KEYCLOAK_REALM="" # e.g. KEYCLOAK_REALM="fairspace"

# Fairspace
FAIRSPACE_URL="" # e.g. FAIRSPACE_URL="https://my-fairspace-instance.com"

# Amazon S3
IS_AWS_S3=False # e.g. IS_AWS_S3=True if using AWS S3 bucket for source data
AWS_SOURCE_BUCKET_NAME="" # e.g. AWS_SOURCE_BUCKET_NAME="fairspace-metadata-source"
AWS_OUTPUT_BUCKET_NAME="" # e.g. AWS_OUTPUT_BUCKET_NAME="fairspace-metadata-output"

# Pipeline settings
TAXONOMIES_TTL_PATH="config/custom_taxonomies.ttl"
SOURCE_STUDIES_PATHS='' # e.g. '["./test_data/test_study_input1", "./test_data/test_study_input2"]'
OUTPUT_DATA_PATH="" # e.g.
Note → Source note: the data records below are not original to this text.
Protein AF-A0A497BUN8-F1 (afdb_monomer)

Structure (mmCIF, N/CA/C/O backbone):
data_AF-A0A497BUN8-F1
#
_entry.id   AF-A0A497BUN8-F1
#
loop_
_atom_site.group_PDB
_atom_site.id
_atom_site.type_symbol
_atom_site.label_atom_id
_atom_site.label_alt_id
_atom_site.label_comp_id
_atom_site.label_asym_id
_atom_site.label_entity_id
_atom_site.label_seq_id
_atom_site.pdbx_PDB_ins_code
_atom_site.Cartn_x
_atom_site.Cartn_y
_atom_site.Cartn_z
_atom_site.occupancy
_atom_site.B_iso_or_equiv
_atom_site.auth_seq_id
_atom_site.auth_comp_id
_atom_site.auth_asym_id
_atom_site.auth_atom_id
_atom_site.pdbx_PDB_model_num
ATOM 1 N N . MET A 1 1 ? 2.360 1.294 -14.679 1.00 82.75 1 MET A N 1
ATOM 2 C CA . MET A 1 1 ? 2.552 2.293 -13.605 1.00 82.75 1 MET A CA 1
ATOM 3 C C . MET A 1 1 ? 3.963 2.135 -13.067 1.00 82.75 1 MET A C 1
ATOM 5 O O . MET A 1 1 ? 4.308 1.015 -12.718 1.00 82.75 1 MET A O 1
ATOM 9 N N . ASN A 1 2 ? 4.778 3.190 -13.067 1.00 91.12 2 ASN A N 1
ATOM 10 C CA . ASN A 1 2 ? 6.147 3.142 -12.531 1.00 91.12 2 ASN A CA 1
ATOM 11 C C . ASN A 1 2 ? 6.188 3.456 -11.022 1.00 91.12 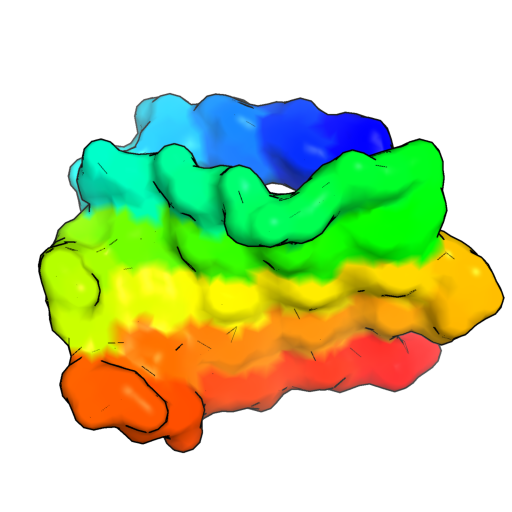2 ASN A C 1
ATOM 13 O O . ASN A 1 2 ? 5.161 3.809 -10.439 1.00 91.12 2 ASN A O 1
ATOM 17 N N . VAL A 1 3 ? 7.355 3.349 -10.380 1.00 94.06 3 VAL A N 1
ATOM 18 C CA . VAL A 1 3 ? 7.508 3.617 -8.938 1.00 94.06 3 VAL A CA 1
ATOM 19 C C . VAL A 1 3 ? 7.058 5.023 -8.541 1.00 94.06 3 VAL A C 1
ATOM 21 O O . VAL A 1 3 ? 6.358 5.171 -7.542 1.00 94.06 3 VAL A O 1
ATOM 24 N N . SER A 1 4 ? 7.413 6.051 -9.316 1.00 94.50 4 SER A N 1
ATOM 25 C CA . SER A 1 4 ? 7.045 7.441 -9.007 1.00 94.50 4 SER A CA 1
ATOM 26 C C . SER A 1 4 ? 5.528 7.657 -9.052 1.00 94.50 4 SER A C 1
ATOM 28 O O . SER A 1 4 ? 4.955 8.248 -8.135 1.00 94.50 4 SER A O 1
ATOM 30 N N . GLN A 1 5 ? 4.874 7.123 -10.085 1.00 93.88 5 GLN A N 1
ATOM 31 C CA . GLN A 1 5 ? 3.420 7.154 -10.241 1.00 9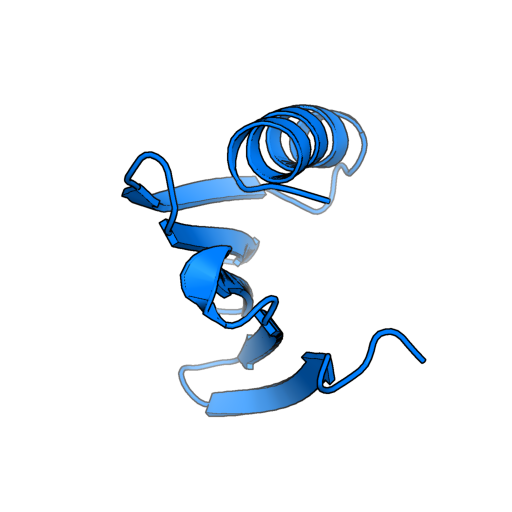3.88 5 GLN A CA 1
ATOM 32 C C . GLN A 1 5 ? 2.726 6.363 -9.133 1.00 93.88 5 GLN A C 1
ATOM 34 O O . GLN A 1 5 ? 1.780 6.857 -8.533 1.00 93.88 5 GLN A O 1
ATOM 39 N N . LEU A 1 6 ? 3.214 5.159 -8.818 1.00 94.44 6 LEU A N 1
ATOM 40 C CA . LEU A 1 6 ? 2.636 4.353 -7.750 1.00 94.44 6 LEU A CA 1
ATOM 41 C C . LEU A 1 6 ? 2.747 5.077 -6.409 1.00 94.44 6 LEU A C 1
ATOM 43 O O . LEU A 1 6 ? 1.757 5.180 -5.696 1.00 94.44 6 LEU A O 1
ATOM 47 N N . LEU A 1 7 ? 3.919 5.615 -6.072 1.00 95.75 7 LEU A N 1
ATOM 48 C CA . LEU A 1 7 ? 4.122 6.308 -4.805 1.00 95.75 7 LEU A CA 1
ATOM 49 C C . LEU A 1 7 ? 3.181 7.512 -4.654 1.00 95.75 7 LEU A C 1
ATOM 51 O O . LEU A 1 7 ? 2.574 7.682 -3.596 1.00 95.75 7 LEU A O 1
ATOM 55 N N . SER A 1 8 ? 3.015 8.324 -5.704 1.00 95.69 8 SER A N 1
ATOM 56 C CA . SER A 1 8 ? 2.092 9.463 -5.661 1.00 95.69 8 SER A CA 1
ATOM 57 C C . SER A 1 8 ? 0.636 9.014 -5.504 1.00 95.69 8 SER A C 1
ATOM 59 O O . SER A 1 8 ? -0.079 9.578 -4.674 1.00 95.69 8 SER A O 1
ATOM 61 N N . THR A 1 9 ? 0.216 7.953 -6.202 1.00 94.81 9 THR A N 1
ATOM 62 C CA . THR A 1 9 ? -1.104 7.335 -6.015 1.00 94.81 9 THR A CA 1
ATOM 63 C C . THR A 1 9 ? -1.292 6.831 -4.586 1.00 94.81 9 THR A C 1
ATOM 65 O O . THR A 1 9 ? -2.326 7.108 -3.988 1.00 94.81 9 THR A O 1
ATOM 68 N N . LEU A 1 10 ? -0.299 6.163 -3.990 1.00 95.06 10 LEU A N 1
ATOM 69 C CA . LEU A 1 10 ? -0.393 5.681 -2.608 1.00 95.06 10 LEU A CA 1
ATOM 70 C C . LEU A 1 10 ? -0.603 6.829 -1.617 1.00 95.06 10 LEU A C 1
ATOM 72 O O . LEU A 1 10 ? -1.481 6.735 -0.762 1.00 95.06 10 LEU A O 1
ATOM 76 N N . TYR A 1 11 ? 0.125 7.941 -1.760 1.00 96.06 11 TYR A N 1
ATOM 77 C CA . TYR A 1 11 ? -0.090 9.120 -0.915 1.00 96.06 11 TYR A CA 1
ATOM 78 C C . TYR A 1 11 ? -1.496 9.715 -1.054 1.00 96.06 11 TYR A C 1
ATOM 80 O O . TYR A 1 11 ? -2.031 10.227 -0.070 1.00 96.06 11 TYR A O 1
ATOM 88 N N . GLN A 1 12 ? -2.100 9.665 -2.244 1.00 95.19 12 GLN A N 1
ATOM 89 C CA . GLN A 1 12 ? -3.481 10.115 -2.444 1.00 95.19 12 GLN A CA 1
ATOM 90 C C . GLN A 1 12 ? -4.486 9.137 -1.830 1.00 95.19 12 GLN A C 1
ATOM 92 O O . GLN A 1 12 ? -5.378 9.542 -1.089 1.00 95.19 12 GLN A O 1
ATOM 97 N N . GLU A 1 13 ? -4.312 7.837 -2.056 1.00 92.38 13 GLU A N 1
ATOM 98 C CA . GLU A 1 13 ? -5.223 6.810 -1.547 1.00 92.38 13 GLU A CA 1
ATOM 99 C C . GLU A 1 13 ? -5.227 6.735 -0.016 1.00 92.38 13 GLU A C 1
ATOM 101 O O . GLU A 1 13 ? -6.285 6.543 0.582 1.00 92.38 13 GLU A O 1
ATOM 106 N N . VAL A 1 14 ? -4.078 6.954 0.631 1.00 94.94 14 VAL A N 1
ATOM 107 C CA . VAL A 1 14 ? -3.982 7.064 2.097 1.00 94.94 14 VAL A CA 1
ATOM 108 C C . VAL A 1 14 ? -4.844 8.215 2.624 1.00 94.94 14 VAL A C 1
ATOM 110 O O . VAL A 1 14 ? -5.462 8.075 3.674 1.00 94.94 14 VAL A O 1
ATOM 113 N N . LYS A 1 15 ? -4.930 9.336 1.896 1.00 94.44 15 LYS A N 1
ATOM 114 C CA . LYS A 1 15 ? -5.791 10.470 2.272 1.00 94.44 15 LYS A CA 1
ATOM 115 C C . LYS A 1 15 ? -7.270 10.178 2.022 1.00 94.44 15 LYS A C 1
ATOM 117 O O . LYS A 1 15 ? -8.113 10.586 2.813 1.00 94.44 15 LYS A O 1
ATOM 122 N N . ASN A 1 16 ? -7.580 9.465 0.941 1.00 95.94 16 ASN A N 1
ATOM 123 C CA . ASN A 1 16 ? -8.956 9.201 0.518 1.00 95.94 16 ASN A CA 1
ATOM 124 C C . ASN A 1 16 ? -9.627 8.064 1.306 1.00 95.94 16 ASN A C 1
ATOM 126 O O . ASN A 1 16 ? -10.854 7.980 1.352 1.00 95.94 16 ASN A O 1
ATOM 130 N N . ARG A 1 17 ? -8.849 7.170 1.927 1.00 94.56 17 ARG A N 1
ATOM 131 C CA . ARG A 1 17 ? -9.360 5.975 2.613 1.00 94.56 17 ARG A CA 1
ATOM 132 C C . ARG A 1 17 ? -9.179 6.085 4.121 1.00 94.56 17 ARG A C 1
ATOM 134 O O . ARG A 1 17 ? -8.134 5.740 4.658 1.00 94.56 17 ARG A O 1
ATOM 141 N N . ALA A 1 18 ? -10.252 6.441 4.826 1.00 94.56 18 ALA A N 1
ATOM 142 C CA . ALA A 1 18 ? -10.260 6.623 6.286 1.00 94.56 18 ALA A CA 1
ATOM 143 C C . ALA A 1 18 ? -9.847 5.379 7.111 1.00 94.56 18 ALA A C 1
ATOM 145 O O . ALA A 1 18 ? -9.500 5.486 8.296 1.00 94.56 18 ALA A O 1
ATOM 146 N N . TYR A 1 19 ? -9.910 4.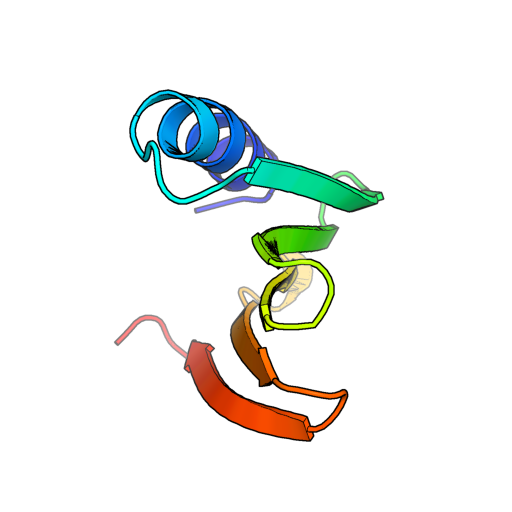188 6.509 1.00 95.50 19 TYR A N 1
ATOM 147 C CA . TYR A 1 19 ? -9.478 2.941 7.136 1.00 95.50 19 TYR A CA 1
ATOM 148 C C . TYR A 1 19 ? -7.963 2.714 7.053 1.00 95.50 19 TYR A C 1
ATOM 150 O O . TYR A 1 19 ? -7.458 1.860 7.773 1.00 95.50 19 TYR A O 1
ATOM 158 N N . ILE A 1 20 ? -7.229 3.467 6.229 1.00 96.81 20 ILE A N 1
ATOM 159 C CA . ILE A 1 20 ? -5.766 3.443 6.221 1.00 96.81 20 ILE A CA 1
ATOM 160 C C . ILE A 1 20 ? -5.280 4.411 7.297 1.00 96.81 20 ILE A C 1
ATOM 162 O O . ILE A 1 20 ? -5.523 5.612 7.231 1.00 96.81 20 ILE A O 1
ATOM 166 N N . LYS A 1 21 ? -4.616 3.879 8.321 1.00 95.62 21 LYS A N 1
ATOM 167 C CA . LYS A 1 21 ? -4.150 4.653 9.479 1.00 95.62 21 LYS A CA 1
ATOM 168 C C . LYS A 1 21 ? -2.727 5.159 9.319 1.00 95.62 21 LYS A C 1
ATOM 170 O O . LYS A 1 21 ? -2.386 6.193 9.880 1.00 95.62 21 LYS A O 1
ATOM 175 N N . GLN A 1 22 ? -1.903 4.438 8.566 1.00 95.44 22 GLN A N 1
ATOM 176 C CA . GLN A 1 22 ? -0.502 4.782 8.372 1.00 95.44 22 GLN A CA 1
ATOM 177 C C . GLN A 1 22 ? 0.014 4.181 7.067 1.00 95.44 22 GLN A C 1
ATOM 179 O O . GLN A 1 22 ? -0.365 3.072 6.690 1.00 95.44 22 GLN A O 1
ATOM 184 N N . MET A 1 23 ? 0.929 4.896 6.419 1.00 97.12 23 MET A N 1
ATOM 185 C CA . MET A 1 23 ? 1.788 4.346 5.379 1.00 97.12 23 MET A CA 1
ATOM 186 C C . MET A 1 23 ? 3.237 4.336 5.865 1.00 97.12 23 MET A C 1
ATOM 188 O O . MET A 1 23 ? 3.715 5.323 6.416 1.00 97.12 23 MET A O 1
ATOM 192 N N . GLU A 1 24 ? 3.933 3.230 5.639 1.00 97.75 24 GLU A N 1
ATOM 193 C CA . GLU A 1 24 ? 5.364 3.072 5.897 1.00 97.75 24 GLU A CA 1
ATOM 194 C C . GLU A 1 24 ? 6.050 2.687 4.587 1.00 97.75 24 GLU A C 1
ATOM 196 O O . GLU A 1 24 ? 5.621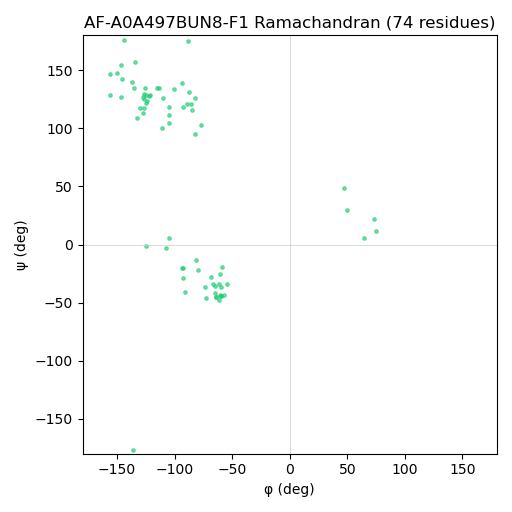 1.745 3.924 1.00 97.75 24 GLU A O 1
ATOM 201 N N . VAL A 1 25 ? 7.105 3.402 4.202 1.00 97.50 25 VAL A N 1
ATOM 202 C CA . VAL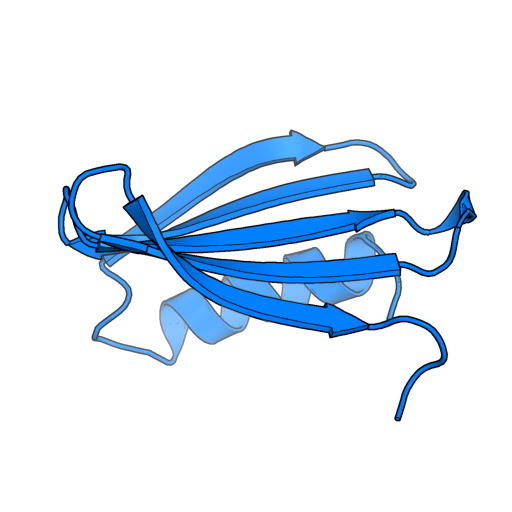 A 1 25 ? 7.938 3.056 3.043 1.00 97.50 25 VAL A CA 1
ATOM 203 C C . VAL A 1 25 ? 9.235 2.469 3.578 1.00 97.50 25 VAL A C 1
ATOM 205 O O . VAL A 1 25 ? 10.019 3.173 4.206 1.00 97.50 25 VAL A O 1
ATOM 208 N N . SER A 1 26 ? 9.441 1.169 3.368 1.00 96.44 26 SER A N 1
ATOM 209 C CA . SER A 1 26 ? 10.602 0.448 3.903 1.00 96.44 26 SER A CA 1
ATOM 210 C C . SER A 1 26 ? 11.782 0.403 2.931 1.00 96.44 26 SER A C 1
ATOM 212 O O . SER A 1 26 ? 12.897 0.103 3.337 1.00 96.44 26 SER A O 1
ATOM 214 N N . ASP A 1 27 ? 11.532 0.615 1.637 1.00 95.50 27 ASP A N 1
ATOM 215 C CA . ASP A 1 27 ? 12.553 0.585 0.586 1.00 95.50 27 ASP A CA 1
ATOM 216 C C . ASP A 1 27 ? 12.068 1.418 -0.603 1.00 95.50 27 ASP A C 1
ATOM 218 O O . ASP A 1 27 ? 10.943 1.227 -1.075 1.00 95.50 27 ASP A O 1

OUTPUT_DATA_PATH="./test_data/.output_data"

Next, implement a function that creates a FairspacePipelineConfig object using environment variables

def get_config() -> FairspacePipelineConfig:
    config = FairspacePipelineConfig()
    config.source_study_prefixes = json.loads(str(os.environ.get('SOURCE_STUDIES_PREFIXES', '[""]')))
    config.output_data_directory = os.environ.get('OUTPUT_DATA_PATH',
                                                  os.path.join(os.getcwd(), 'test_data/.output_data'))
    config.is_aws_s3 = os.getenv("IS_AWS_S3", 'False').lower() in ('true', '1', 't')
    if config.is_aws_s3:
        config.source_study_directories = json.loads(os.environ.get('SOURCE_STUDIES_PATHS'))
    else:
        config.source_study_directories = [os.path.join(os.getcwd(), val) for val in json.loads(
            os.environ.get('SOURCE_STUDIES_PATHS', '["test_data/source_data"]'))]
    config.source_bucket_name = os.environ.get('AWS_SOURCE_BUCKET_NAME')
    config.output_bucket_name = os.environ.get('AWS_OUTPUT_BUCKET_NAME')
    config.taxonomies_directory = os.environ.get(
        'TAXONOMIES_TTL_PATH',
        os.path.join(pathlib.Path(__file__).parent.absolute(), "config", "taxonomies.ttl")
    )
    return config

Taxonomies

Implement custom taxonomies graph class that extends the TaxonomiesGraph class. The class needs to:

  • include all custom taxonomies as class attributes,
  • define the TAXONOMY_PREFIX to be used in custom taxonomy terms URIs.

Sample implementation:

from fairspace_pipeline.graph.taxonomy_graph import TaxonomiesGraph

TAXONOMY_PREFIX = "https://fairspace.com/custom_ontology#"  # Prefix for custom taxonomies

class CustomTaxonomiesGraph(TaxonomiesGraph):
    def __init__(self, taxonomies_dir):
        super().__init__(taxonomies_dir, TAXONOMY_PREFIX)
        self.countries = self.query_taxonomy(taxonomy_name='Country')
        self.file_types = self.query_taxonomy(taxonomy_name='FileType')
        self.species = self.query_taxonomy(taxonomy_name='Species')
        self.gender = self.query_taxonomy(taxonomy_name='Gender')
        self.study_status = self.query_taxonomy(taxonomy_name='StudyStatus')
        self.study_phases = self.query_taxonomy(taxonomy_name='StudyPhase')
        self.sample_treatments = self.query_taxonomy(taxonomy_name='Treatment')

Mapping

Implement custom graph class that extends the FairspaceGraph class. It is a module for mapping data to RDF graphs specific to the custom data model, e.g.:

The class needs to implement create_graph() and get_file_suffix_processing_order() methods of the FairspaceGraph interface.

Sample implementation:

from fairspace_pipeline.graph.fairspace_graph import FairspaceGraph

CUSTOM_NS = Namespace("https://custom.com/ontology#")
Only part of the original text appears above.